■ **What the task requires**: All lines between the start of the listing below and the line containing "Solvent-accessible surface area: 4226", inclusive, must be repeated exactly.

BEGIN Input

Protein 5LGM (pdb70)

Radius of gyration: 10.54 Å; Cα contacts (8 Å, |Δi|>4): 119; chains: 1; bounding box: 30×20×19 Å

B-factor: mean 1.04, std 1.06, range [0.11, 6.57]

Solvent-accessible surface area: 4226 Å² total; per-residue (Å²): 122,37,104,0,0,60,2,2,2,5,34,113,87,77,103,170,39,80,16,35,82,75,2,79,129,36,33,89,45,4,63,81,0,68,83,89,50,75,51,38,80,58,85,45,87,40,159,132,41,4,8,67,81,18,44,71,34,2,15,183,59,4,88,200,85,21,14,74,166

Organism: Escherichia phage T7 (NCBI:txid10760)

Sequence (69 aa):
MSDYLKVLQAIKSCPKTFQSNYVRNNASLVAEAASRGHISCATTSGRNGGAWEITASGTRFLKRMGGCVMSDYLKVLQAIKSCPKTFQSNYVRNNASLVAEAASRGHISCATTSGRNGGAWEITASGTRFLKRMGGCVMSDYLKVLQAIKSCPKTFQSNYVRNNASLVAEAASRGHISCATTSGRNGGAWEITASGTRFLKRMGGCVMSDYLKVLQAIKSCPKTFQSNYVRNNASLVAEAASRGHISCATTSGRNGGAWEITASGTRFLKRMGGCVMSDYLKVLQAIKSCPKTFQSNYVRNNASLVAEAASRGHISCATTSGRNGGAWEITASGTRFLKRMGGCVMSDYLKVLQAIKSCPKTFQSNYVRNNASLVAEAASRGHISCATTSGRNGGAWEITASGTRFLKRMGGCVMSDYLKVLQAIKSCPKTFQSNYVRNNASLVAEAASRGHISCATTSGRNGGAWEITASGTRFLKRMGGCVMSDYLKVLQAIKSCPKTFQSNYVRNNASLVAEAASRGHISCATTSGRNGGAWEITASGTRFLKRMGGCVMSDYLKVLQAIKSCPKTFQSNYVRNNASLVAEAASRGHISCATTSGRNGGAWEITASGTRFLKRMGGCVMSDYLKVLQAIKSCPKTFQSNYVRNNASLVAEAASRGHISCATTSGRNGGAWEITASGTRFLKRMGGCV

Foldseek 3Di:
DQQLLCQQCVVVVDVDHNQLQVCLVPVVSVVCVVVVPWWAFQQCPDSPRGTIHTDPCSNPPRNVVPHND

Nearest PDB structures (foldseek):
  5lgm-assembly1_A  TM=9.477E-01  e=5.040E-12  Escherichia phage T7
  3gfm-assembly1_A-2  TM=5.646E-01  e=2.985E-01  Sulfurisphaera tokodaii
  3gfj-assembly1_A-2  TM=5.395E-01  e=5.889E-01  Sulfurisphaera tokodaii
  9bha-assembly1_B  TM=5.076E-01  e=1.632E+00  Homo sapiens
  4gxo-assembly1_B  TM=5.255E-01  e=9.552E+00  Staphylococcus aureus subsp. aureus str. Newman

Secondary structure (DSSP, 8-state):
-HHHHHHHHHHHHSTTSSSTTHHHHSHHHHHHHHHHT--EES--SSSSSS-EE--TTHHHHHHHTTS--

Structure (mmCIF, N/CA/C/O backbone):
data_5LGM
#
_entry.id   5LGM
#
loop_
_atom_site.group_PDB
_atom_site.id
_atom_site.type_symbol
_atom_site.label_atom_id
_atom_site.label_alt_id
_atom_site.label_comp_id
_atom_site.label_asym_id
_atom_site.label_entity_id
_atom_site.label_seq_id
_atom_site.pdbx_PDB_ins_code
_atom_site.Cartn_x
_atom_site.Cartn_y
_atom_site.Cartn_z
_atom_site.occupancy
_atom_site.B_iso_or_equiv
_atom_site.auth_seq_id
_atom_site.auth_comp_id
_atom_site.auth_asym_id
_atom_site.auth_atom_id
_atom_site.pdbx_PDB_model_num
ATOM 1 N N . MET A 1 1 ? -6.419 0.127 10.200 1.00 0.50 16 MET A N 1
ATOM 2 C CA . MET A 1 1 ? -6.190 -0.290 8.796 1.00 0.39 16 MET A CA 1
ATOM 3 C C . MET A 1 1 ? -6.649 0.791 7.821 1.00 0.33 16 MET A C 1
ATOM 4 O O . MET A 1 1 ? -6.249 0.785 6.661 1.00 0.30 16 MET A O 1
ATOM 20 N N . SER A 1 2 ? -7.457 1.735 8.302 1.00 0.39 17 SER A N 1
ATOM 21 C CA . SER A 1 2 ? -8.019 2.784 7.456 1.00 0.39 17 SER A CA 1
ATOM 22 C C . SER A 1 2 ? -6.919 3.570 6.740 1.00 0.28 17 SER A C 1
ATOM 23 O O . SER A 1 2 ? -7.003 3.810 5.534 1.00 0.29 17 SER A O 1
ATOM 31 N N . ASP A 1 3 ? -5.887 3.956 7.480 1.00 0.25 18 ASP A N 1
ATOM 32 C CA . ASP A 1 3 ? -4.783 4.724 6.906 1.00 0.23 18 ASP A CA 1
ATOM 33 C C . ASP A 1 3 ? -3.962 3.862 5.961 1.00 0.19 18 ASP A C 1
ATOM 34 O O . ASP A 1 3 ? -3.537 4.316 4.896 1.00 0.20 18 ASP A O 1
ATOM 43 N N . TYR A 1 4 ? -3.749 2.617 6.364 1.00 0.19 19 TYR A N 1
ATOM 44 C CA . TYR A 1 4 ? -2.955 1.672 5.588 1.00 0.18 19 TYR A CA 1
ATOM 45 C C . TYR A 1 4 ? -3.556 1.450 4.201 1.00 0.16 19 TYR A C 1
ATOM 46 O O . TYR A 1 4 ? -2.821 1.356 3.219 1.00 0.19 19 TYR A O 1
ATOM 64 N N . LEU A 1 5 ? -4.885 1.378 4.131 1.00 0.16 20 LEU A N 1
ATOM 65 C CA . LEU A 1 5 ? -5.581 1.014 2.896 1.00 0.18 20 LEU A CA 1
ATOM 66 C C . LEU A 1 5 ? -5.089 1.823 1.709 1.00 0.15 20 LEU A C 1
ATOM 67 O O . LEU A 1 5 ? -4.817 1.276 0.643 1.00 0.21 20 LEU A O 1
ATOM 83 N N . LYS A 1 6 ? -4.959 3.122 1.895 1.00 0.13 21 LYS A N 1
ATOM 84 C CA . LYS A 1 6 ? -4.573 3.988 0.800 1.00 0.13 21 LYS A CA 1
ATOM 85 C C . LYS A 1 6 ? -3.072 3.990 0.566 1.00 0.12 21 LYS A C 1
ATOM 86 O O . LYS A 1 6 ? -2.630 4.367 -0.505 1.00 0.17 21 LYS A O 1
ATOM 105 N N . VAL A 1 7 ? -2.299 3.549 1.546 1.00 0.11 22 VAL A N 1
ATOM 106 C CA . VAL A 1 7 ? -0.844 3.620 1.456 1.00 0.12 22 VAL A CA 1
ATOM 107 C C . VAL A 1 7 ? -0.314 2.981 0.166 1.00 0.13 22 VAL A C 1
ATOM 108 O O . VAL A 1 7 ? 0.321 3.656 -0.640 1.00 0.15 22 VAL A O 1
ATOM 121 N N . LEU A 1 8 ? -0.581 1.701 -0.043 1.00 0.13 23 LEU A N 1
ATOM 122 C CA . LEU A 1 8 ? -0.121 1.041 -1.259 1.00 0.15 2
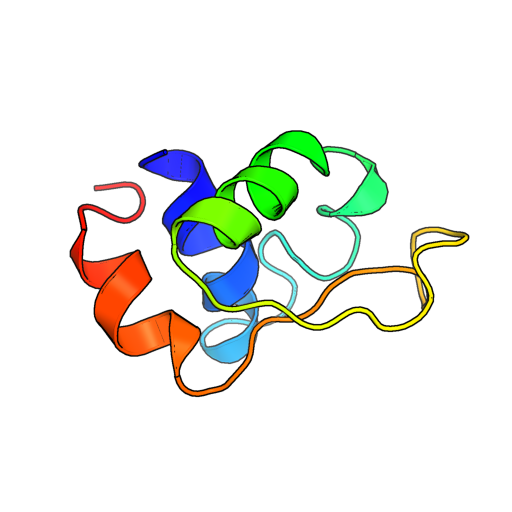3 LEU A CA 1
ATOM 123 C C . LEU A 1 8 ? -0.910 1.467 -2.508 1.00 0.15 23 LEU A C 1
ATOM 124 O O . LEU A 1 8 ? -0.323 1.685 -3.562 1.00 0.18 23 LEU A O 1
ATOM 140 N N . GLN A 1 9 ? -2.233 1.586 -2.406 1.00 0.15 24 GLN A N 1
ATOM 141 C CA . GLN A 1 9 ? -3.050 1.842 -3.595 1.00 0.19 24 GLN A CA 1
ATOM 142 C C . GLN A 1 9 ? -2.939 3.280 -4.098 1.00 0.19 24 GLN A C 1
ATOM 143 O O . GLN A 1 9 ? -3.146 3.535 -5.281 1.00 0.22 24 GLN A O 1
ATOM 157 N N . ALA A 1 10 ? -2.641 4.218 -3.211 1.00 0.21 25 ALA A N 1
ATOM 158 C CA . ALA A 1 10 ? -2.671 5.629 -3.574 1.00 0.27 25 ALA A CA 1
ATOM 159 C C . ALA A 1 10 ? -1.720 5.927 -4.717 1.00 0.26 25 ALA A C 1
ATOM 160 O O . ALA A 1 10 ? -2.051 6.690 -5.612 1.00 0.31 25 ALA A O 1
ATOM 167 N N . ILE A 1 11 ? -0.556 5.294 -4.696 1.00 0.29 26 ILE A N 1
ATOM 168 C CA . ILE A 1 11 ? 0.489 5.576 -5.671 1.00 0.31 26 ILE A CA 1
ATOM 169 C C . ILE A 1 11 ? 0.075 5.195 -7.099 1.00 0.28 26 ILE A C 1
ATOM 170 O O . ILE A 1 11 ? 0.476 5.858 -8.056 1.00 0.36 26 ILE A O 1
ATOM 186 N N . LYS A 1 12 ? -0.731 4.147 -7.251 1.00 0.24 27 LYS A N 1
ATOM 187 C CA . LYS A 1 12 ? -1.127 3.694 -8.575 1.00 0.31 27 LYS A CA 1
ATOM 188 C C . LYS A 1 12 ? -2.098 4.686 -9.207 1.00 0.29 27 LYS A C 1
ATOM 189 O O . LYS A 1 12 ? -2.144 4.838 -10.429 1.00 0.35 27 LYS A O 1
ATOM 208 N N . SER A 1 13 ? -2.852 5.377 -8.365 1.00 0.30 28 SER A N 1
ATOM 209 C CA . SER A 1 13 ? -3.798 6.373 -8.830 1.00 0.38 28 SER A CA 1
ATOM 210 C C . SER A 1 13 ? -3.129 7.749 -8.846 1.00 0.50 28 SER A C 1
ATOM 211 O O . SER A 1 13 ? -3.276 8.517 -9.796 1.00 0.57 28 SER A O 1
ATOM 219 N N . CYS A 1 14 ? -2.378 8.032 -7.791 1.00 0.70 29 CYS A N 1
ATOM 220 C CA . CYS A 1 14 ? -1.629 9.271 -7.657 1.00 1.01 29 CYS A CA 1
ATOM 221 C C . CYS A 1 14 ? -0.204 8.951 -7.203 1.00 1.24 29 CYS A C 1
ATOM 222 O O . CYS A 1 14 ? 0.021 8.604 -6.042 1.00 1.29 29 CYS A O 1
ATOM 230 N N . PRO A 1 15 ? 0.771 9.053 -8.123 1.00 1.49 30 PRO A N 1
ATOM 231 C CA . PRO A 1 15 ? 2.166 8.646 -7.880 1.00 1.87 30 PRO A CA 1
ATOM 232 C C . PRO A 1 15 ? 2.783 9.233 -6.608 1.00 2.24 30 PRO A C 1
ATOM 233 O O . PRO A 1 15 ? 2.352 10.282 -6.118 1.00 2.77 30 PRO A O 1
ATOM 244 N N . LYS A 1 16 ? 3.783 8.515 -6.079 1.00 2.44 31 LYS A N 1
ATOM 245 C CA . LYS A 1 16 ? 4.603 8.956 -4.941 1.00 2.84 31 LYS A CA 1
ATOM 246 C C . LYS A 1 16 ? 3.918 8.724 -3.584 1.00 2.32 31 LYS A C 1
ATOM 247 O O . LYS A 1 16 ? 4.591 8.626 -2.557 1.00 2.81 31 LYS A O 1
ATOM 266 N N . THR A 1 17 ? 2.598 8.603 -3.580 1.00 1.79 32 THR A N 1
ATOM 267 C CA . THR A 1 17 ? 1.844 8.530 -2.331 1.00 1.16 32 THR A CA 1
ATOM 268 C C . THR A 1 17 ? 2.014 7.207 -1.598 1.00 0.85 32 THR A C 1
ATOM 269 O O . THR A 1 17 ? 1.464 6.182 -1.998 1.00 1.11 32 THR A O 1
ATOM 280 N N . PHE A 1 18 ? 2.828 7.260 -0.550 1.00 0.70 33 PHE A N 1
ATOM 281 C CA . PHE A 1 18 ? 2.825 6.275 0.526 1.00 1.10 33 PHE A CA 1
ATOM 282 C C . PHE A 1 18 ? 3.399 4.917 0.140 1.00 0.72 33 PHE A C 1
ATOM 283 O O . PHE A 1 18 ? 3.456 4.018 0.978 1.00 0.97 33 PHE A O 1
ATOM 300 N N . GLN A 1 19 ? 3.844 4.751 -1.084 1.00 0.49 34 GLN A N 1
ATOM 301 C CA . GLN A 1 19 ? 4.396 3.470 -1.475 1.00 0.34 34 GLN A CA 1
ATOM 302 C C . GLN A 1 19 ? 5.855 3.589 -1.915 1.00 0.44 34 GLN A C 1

END Input

■ **Output for this exercise**:
Protein 5LGM (pdb70)

Radius of gyration: 10.54 Å; Cα contacts (8 Å, |Δi|>4): 119; chains: 1; bounding box: 30×20×19 Å

B-factor: mean 1.04, std 1.06, range [0.11, 6.57]

Solvent-accessible surface area: 4226 Å² total; per-residue (Å²): 122,37,104,0,0,60,2,2,2,5,34,113,87,77,103,170,39,80,16,35,82,75,2,79,129,36,33,89,45,4,63,81,0,68,83,89,50,75,51,38,80,58,85,45,87,40,159,132,41,4,8,67,81,18,44,71,34,2,15,183,59,4,88,200,85,21,14,74,166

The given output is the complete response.